* Supplied data

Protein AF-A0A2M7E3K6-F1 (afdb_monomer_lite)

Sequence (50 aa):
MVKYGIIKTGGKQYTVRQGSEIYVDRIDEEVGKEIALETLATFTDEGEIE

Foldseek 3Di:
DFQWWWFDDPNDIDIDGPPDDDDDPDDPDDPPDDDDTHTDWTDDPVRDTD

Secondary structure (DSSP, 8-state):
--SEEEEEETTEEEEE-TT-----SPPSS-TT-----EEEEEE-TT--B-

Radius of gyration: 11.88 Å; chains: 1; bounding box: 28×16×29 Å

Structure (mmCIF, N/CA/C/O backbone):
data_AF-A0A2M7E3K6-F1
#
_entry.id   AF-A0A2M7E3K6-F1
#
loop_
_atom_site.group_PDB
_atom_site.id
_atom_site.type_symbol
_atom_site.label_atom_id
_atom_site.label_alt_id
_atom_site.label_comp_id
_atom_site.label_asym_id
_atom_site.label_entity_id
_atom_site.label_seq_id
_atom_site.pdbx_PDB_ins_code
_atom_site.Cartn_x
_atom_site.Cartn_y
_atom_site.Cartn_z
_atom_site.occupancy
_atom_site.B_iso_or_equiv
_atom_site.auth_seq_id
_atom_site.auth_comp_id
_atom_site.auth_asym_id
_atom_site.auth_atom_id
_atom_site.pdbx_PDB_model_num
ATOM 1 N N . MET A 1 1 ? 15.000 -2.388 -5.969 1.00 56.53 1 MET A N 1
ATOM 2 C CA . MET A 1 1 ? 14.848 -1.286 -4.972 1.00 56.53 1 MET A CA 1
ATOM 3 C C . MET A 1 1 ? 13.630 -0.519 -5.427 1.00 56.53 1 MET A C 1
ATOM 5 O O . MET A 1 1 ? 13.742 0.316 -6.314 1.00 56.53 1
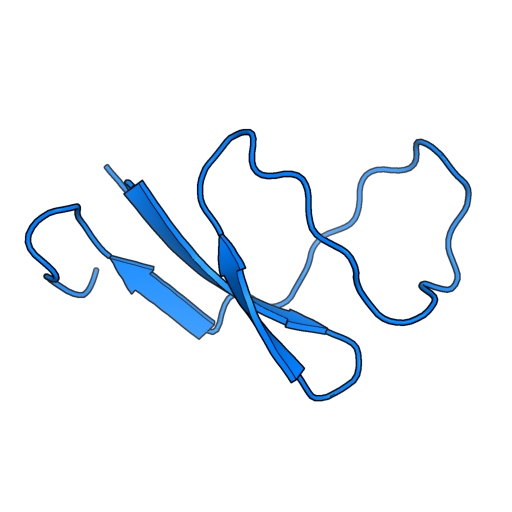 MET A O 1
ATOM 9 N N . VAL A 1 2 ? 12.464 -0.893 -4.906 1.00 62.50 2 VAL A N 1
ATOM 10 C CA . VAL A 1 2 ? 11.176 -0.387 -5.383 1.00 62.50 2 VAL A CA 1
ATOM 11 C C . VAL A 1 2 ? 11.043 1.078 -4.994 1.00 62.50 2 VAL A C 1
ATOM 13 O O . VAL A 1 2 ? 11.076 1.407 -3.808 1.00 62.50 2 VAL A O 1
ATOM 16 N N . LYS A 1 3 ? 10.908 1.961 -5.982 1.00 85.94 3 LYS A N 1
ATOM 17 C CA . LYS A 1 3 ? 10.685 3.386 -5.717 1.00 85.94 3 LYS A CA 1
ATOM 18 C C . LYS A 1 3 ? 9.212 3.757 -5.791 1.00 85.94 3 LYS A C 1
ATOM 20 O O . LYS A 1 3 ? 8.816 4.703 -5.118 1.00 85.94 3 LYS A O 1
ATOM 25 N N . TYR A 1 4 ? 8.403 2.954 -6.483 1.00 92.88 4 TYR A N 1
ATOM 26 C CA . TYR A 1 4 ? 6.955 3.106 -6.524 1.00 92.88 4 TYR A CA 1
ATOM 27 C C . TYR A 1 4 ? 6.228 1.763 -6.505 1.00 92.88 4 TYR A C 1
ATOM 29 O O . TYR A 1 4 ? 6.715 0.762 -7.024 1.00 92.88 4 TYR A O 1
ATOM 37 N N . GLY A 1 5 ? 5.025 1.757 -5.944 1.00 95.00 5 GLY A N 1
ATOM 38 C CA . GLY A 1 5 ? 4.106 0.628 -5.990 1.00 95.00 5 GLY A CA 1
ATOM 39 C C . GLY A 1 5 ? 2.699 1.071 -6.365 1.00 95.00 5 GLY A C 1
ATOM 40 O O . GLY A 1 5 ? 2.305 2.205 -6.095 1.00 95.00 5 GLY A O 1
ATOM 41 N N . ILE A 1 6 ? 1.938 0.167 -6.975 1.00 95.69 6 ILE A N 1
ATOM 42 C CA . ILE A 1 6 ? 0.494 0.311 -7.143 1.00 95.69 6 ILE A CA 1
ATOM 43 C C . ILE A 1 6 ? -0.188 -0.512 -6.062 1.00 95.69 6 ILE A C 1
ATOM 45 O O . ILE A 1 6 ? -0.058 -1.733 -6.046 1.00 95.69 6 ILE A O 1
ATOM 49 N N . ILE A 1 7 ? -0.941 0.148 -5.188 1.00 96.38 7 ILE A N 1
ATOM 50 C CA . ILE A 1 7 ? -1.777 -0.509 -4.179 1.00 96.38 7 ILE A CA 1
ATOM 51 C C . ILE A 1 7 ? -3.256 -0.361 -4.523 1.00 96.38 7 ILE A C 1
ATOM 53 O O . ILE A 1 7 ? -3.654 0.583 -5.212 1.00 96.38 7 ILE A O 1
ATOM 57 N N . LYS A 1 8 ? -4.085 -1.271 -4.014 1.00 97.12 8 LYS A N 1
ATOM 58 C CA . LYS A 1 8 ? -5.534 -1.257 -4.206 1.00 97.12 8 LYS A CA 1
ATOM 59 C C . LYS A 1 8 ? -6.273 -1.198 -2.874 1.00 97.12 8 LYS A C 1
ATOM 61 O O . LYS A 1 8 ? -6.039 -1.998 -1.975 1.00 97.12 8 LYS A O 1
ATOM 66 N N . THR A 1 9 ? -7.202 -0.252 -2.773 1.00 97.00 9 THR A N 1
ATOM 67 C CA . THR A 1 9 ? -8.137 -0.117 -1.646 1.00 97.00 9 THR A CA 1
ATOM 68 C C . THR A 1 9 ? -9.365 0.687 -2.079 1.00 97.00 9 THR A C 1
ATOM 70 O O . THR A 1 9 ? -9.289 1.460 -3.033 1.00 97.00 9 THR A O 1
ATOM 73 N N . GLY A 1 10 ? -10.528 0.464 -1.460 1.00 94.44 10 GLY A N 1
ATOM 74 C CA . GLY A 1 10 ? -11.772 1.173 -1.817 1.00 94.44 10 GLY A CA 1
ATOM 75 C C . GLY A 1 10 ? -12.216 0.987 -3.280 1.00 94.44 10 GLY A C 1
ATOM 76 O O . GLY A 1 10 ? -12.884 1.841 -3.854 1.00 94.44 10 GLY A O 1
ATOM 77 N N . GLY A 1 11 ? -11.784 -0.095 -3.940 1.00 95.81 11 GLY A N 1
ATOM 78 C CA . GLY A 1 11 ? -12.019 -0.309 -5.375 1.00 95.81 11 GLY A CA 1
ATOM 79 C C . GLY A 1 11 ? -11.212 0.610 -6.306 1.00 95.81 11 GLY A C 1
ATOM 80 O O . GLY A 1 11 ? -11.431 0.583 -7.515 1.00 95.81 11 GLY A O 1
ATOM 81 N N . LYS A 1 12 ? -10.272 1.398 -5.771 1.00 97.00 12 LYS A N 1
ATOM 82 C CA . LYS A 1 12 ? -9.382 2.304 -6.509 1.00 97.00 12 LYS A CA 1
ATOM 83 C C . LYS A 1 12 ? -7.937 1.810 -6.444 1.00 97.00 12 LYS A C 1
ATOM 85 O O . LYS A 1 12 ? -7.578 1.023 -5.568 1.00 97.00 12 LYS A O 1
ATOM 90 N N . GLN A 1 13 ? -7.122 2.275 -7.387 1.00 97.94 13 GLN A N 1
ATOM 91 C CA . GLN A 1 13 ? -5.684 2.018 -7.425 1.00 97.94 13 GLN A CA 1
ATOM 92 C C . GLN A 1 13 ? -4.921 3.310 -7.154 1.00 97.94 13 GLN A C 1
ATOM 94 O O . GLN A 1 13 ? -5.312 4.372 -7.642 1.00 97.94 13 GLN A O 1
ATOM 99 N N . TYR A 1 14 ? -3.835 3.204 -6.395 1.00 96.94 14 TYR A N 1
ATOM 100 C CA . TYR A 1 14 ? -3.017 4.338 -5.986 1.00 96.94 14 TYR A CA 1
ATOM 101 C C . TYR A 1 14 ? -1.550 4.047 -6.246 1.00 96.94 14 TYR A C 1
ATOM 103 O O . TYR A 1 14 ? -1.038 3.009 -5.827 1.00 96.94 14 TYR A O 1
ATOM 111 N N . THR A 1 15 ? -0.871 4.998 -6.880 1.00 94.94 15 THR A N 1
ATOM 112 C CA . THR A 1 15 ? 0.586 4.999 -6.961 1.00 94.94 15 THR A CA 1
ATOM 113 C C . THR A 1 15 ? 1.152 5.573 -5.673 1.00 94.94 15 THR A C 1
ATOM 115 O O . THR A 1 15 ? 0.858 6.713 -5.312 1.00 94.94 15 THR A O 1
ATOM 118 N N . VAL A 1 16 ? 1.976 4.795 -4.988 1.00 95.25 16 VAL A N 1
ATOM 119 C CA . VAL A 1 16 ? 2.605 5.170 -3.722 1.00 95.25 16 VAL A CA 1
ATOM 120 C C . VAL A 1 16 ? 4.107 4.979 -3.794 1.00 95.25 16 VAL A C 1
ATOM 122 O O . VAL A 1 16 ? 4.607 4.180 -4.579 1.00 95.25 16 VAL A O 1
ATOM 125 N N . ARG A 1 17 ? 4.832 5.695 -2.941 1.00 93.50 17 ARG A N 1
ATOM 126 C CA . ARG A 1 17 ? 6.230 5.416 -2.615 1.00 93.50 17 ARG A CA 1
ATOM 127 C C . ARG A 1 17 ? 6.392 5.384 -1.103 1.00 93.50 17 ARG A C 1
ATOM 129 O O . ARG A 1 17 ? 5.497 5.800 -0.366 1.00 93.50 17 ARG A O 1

* Directions
Retype the records above exactly, from their first line through the line that contains "Structure (mmCIF, N/CA/C/O", and stop there.

* Response to this exercise
Protein AF-A0A2M7E3K6-F1 (afdb_monomer_lite)

Sequence (50 aa):
MVKYGIIKTGGKQYTVRQGSEIYVDRIDEEVGKEIALETLATFTDEGEIE

Foldseek 3Di:
DFQWWWFDDPNDIDIDGPPDDDDDPDDPDDPPDDDDTHTDWTDDPVRDTD

Secondary structure (DSSP, 8-state):
--SEEEEEETTEEEEE-TT-----SPPSS-TT-----EEEEEE-TT--B-

Radius of gyration: 11.88 Å; chains: 1; bounding box: 28×16×29 Å

Structure (mmCIF, N/CA/C/O backbone):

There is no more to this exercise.